RMS Olympic, RMS Titanic, HMHS Britannic vs Discrete Logarithm, Integer factorization, Conjectured hard problems
The lessons and best practices of the titanic will be extracted. Are we ready?
This will be a co-presentation (Jean-Jacques Quisquater / David Samyde) and occasional friendly exchange, with point and counter-point of different contrasting views on the impact of solving integer factorization and some other difficult problem in cryptography.
The idea is to perform a provocative comparison between the 'unbreakable' RSA algorithm and the unsinkable Titanic.
Receiving his RSA Conference Lifetime Achievement Award, Rivest said that it has not been demonstrated mathematically that factorization into primes is difficult. So “Factoring could turn out to be easy,” and according to him “maybe someone here will find the method”.
Since 1994 and Shor's algorithm, the danger of quantum computer is known: breaking RSA in polynomial time. Factoring large numbers is conjectured to be computationally infeasible on classic non quantum computers. No efficient algorithm is known and the research in the last 30 years did not show enormous progress.
Iceberg existence is predicted but not shown yet.
According to Rivest a variety of alternative schemes have been developed in the decades since RSA was published, and a new system could probably be adopted quickly.

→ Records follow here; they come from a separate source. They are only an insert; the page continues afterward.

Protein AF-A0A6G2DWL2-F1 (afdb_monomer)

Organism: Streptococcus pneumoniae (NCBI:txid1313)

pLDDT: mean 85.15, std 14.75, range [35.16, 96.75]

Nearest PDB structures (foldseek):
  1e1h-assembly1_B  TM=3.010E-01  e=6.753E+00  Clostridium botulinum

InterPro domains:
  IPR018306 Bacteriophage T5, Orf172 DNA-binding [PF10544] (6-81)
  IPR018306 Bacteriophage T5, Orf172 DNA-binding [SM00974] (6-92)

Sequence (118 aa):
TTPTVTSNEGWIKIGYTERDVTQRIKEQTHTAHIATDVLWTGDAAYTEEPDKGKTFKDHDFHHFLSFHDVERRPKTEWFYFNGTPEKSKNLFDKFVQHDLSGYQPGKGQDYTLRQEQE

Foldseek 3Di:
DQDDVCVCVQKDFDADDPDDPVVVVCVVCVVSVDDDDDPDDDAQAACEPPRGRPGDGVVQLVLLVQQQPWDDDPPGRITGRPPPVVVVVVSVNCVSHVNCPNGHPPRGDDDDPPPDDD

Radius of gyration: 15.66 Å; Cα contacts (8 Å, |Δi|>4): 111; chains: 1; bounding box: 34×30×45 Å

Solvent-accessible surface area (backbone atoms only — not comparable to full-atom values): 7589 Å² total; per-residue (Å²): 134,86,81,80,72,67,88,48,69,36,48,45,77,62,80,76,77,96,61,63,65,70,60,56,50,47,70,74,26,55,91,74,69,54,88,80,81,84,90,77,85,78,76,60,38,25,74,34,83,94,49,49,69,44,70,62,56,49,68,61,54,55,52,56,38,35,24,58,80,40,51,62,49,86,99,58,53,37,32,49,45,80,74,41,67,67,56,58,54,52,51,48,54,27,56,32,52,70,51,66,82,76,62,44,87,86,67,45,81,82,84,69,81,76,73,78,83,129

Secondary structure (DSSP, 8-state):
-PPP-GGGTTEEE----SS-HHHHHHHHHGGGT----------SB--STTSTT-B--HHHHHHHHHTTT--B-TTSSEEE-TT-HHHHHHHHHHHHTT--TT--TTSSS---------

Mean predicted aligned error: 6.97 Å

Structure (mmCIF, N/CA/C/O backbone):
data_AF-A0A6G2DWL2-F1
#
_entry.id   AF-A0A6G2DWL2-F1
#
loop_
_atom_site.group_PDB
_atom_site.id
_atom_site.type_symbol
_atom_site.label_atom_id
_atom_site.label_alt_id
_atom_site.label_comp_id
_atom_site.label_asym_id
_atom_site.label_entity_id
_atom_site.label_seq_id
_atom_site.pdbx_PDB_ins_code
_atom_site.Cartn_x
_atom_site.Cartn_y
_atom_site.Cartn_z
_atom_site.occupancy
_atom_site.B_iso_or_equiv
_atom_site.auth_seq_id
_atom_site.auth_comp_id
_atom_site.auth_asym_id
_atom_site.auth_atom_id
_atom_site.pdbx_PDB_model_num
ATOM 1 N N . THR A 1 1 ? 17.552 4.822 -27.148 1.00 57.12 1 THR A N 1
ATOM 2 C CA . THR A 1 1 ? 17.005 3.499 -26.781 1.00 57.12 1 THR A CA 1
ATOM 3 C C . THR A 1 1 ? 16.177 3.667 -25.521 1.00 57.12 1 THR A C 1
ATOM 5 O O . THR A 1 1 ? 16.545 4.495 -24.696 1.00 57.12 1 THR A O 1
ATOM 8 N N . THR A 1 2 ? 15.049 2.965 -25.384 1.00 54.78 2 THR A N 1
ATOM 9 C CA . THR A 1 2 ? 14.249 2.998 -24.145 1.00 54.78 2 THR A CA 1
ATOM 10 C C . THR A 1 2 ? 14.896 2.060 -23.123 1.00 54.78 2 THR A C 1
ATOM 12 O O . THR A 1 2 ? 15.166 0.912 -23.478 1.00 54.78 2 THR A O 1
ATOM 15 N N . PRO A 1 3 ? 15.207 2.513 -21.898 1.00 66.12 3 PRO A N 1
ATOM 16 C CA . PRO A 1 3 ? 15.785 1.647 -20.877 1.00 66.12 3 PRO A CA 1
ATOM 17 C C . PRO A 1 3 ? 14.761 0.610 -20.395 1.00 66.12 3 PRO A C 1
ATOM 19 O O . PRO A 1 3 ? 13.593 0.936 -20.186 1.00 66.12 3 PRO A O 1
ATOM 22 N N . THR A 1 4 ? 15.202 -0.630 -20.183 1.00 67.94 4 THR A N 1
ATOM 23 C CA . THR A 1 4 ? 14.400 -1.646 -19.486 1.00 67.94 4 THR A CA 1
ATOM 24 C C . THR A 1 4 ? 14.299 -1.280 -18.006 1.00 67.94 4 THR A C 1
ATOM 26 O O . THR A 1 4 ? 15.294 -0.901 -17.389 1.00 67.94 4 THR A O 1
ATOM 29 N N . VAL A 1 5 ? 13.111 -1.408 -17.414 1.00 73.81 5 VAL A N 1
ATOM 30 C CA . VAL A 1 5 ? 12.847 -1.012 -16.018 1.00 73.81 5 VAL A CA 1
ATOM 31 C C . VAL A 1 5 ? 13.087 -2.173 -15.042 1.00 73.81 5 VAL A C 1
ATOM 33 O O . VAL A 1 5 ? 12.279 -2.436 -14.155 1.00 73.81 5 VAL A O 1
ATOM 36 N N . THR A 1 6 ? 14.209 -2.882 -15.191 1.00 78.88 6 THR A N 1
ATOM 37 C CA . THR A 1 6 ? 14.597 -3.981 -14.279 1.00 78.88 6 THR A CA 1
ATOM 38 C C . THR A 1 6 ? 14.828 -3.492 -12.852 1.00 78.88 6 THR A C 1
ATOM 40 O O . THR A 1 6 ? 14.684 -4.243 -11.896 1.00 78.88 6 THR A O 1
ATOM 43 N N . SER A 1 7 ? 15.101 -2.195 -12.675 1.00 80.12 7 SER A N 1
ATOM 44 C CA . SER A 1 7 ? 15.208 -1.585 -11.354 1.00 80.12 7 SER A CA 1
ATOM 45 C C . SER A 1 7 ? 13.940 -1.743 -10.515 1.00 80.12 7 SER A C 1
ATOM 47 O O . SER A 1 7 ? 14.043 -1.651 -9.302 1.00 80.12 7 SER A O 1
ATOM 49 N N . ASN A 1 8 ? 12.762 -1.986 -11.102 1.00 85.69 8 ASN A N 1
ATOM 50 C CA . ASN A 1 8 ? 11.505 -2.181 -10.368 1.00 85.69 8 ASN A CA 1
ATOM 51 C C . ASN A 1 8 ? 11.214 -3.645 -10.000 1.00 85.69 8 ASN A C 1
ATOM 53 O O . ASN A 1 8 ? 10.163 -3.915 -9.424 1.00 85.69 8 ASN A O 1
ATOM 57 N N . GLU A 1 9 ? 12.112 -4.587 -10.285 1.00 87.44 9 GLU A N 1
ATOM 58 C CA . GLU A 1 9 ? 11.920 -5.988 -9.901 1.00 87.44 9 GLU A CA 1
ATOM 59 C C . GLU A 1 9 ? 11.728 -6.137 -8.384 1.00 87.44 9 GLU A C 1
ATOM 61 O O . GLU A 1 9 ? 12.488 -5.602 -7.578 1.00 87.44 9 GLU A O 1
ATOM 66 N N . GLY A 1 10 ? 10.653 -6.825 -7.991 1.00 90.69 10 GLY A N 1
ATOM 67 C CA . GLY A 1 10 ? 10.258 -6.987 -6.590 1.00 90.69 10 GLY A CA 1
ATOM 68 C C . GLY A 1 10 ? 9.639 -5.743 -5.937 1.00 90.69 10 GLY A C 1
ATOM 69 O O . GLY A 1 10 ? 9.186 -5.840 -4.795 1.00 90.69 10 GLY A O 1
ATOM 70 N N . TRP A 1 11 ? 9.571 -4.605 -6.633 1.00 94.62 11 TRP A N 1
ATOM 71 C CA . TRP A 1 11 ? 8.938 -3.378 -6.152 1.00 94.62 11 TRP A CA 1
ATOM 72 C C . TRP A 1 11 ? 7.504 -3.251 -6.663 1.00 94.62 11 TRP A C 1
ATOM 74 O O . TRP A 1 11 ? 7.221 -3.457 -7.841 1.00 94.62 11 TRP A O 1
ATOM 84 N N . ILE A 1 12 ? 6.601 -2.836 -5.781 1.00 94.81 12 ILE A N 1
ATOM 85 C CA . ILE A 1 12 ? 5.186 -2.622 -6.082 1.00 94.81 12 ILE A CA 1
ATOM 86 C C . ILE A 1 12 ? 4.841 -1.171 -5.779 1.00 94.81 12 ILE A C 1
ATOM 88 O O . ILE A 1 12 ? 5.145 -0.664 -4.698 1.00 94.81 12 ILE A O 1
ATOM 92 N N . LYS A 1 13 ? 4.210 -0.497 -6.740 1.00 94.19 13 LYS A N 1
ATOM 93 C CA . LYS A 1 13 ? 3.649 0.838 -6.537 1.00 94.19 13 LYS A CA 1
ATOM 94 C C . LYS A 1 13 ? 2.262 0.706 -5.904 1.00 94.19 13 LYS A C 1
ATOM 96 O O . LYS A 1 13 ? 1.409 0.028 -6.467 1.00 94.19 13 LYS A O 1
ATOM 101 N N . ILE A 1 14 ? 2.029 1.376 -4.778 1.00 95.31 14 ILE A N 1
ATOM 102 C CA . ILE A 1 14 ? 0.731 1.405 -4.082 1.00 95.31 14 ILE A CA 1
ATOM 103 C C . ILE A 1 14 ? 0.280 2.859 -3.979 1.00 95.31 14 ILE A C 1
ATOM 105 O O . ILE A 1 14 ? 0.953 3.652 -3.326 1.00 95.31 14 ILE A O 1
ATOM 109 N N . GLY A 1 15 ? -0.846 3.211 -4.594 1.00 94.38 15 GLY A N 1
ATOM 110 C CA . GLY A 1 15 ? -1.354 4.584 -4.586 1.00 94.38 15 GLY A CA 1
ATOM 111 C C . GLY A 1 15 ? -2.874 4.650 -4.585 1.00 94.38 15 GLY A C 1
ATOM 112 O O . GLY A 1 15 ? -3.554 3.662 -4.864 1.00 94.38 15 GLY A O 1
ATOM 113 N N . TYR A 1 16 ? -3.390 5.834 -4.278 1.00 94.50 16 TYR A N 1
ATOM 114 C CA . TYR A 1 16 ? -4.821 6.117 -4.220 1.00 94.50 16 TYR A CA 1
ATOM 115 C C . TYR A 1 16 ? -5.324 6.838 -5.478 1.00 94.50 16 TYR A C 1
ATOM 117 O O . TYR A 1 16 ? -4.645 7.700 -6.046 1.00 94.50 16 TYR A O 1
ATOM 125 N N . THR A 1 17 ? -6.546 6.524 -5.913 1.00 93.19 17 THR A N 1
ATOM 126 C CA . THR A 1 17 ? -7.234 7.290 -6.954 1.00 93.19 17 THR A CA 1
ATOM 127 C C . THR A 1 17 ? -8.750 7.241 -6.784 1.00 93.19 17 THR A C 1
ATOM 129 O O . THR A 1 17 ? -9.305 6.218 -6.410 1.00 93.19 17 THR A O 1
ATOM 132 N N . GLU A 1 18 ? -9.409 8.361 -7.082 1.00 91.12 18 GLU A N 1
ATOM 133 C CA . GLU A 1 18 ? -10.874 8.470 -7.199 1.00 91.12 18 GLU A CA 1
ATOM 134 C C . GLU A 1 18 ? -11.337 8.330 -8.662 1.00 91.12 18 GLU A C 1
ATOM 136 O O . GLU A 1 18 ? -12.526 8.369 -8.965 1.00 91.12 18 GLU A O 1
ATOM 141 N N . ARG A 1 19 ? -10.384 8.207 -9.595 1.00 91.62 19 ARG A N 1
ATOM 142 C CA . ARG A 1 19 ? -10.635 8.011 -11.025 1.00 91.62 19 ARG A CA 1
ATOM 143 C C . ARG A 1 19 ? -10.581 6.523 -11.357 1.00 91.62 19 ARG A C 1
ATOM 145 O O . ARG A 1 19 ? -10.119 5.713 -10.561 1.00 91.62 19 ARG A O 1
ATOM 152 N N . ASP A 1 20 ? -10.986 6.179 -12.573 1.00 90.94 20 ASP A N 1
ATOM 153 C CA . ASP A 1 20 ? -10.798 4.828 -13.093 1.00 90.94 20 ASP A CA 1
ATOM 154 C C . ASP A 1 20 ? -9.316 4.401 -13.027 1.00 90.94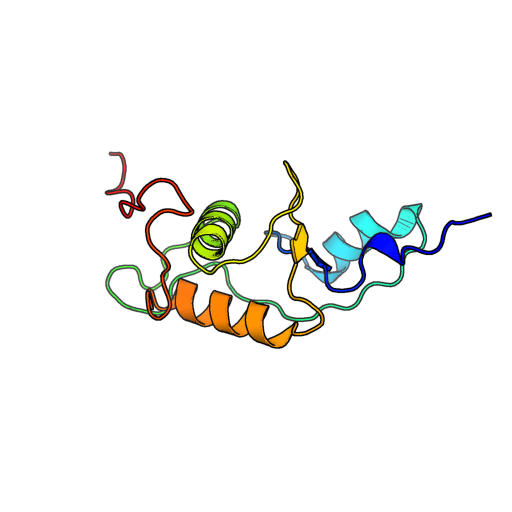 20 ASP A C 1
ATOM 156 O O . ASP A 1 20 ? -8.415 5.112 -13.492 1.00 90.94 20 ASP A O 1
ATOM 160 N N . VAL A 1 21 ? -9.068 3.230 -12.431 1.00 89.06 21 VAL A N 1
ATOM 161 C CA . VAL A 1 21 ? -7.718 2.717 -12.153 1.00 89.06 21 VAL A CA 1
ATOM 162 C C . VAL A 1 21 ? -6.936 2.500 -13.447 1.00 89.06 21 VAL A C 1
ATOM 164 O O . VAL A 1 21 ? -5.771 2.894 -13.546 1.00 89.06 21 VAL A O 1
ATOM 167 N N . THR A 1 22 ? -7.572 1.923 -14.469 1.00 87.38 22 THR A N 1
ATOM 168 C CA . THR A 1 22 ? -6.928 1.638 -15.755 1.00 87.38 22 THR A CA 1
ATOM 169 C C . THR A 1 22 ? -6.544 2.926 -16.474 1.00 87.38 22 THR A C 1
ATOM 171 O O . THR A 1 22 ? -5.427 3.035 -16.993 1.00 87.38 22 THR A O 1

This relies on solving factorization only, but several other cases can be considered, in some of them the action to replace RSA with a new algorithm could require more work than initially planned (solution to discrete logarithm).
Managing the risk and the threat of the resolution of any major problem used in cryptography is crucial. This presentation challenges the conventional thinking using lessons learned from history.
RSA users are everywhere so what could be the consequences of a break in the real world? What were the errors made on the Titanic? Can the best practices used be improved or just translated into a new scheme? What would be the impact of solving the RSA assumption on cryptography?
The outline is: History of factorization Titanic primes and RSA keys Complexity, classes of algorithms and practical costs Risk analysis and Threat management Probability estimation and proactive monitoring From best to worst case Best methods and lessons learned Multiple scenari (Im)possibility of accurate prediction What to expect and how to be ready Conclusion
Andrew Grove, former CEO of Intel said "Only the paranoid survive". Forecasting the presence of a strategic inflection point is hard. What to expect at the time of the next major cryptanalysis breakthrough? What history teaches? What remains to be done? Are we ready?
The format will be a co-presentation (Jean-Jacques Quisquater/David Samyde) and occasional friendly debate or exchange, with point and counter-point of different contrasting views on the impact of solving integer factorization in Information Security.
At the last RSA conference, Ronald Rivest, Adi Shamir and Leonard Adleman received the RSA Conference Lifetime Achievement Award. They were rewarded for the creation of the RSA cryptosystem and their magnificient contribution to the field of cryptography. Rivest during his speech said that it has not been demonstrated mathematically that factorization into primes is difficult. So "Factoring could turn out to be easy," and according to him "maybe someone here will find the method".
Since 1994 and Shor's algorithm, the cryptographic community is aware of the danger of quantum computer for the the integer factorization problem. With a sufficient number of qubits, Shor's algorithm can be used to break RSA in polynomial time. Since last year RSA conference the first commercially available quantum computer with 128-qubit chip has been sold to an american company. But some criticism and a controversy are present around the real potential of this solution.
A well accepted assumption is that factoring large numbers is computationally infeasible on classic non quantum computers. No classical algorithm is known and the research in the last 30 years did not show enormous progress even if the improvements to the field of integer factorization are important since the existence of RSA.
The consequences of solving integer factorization in polynomial time would be to render the RSA scheme vulnerable. According to Ron Rivest a variety of alternative schemes have been developed in the decades since RSA was published, and a new system could probably be adopted quickly.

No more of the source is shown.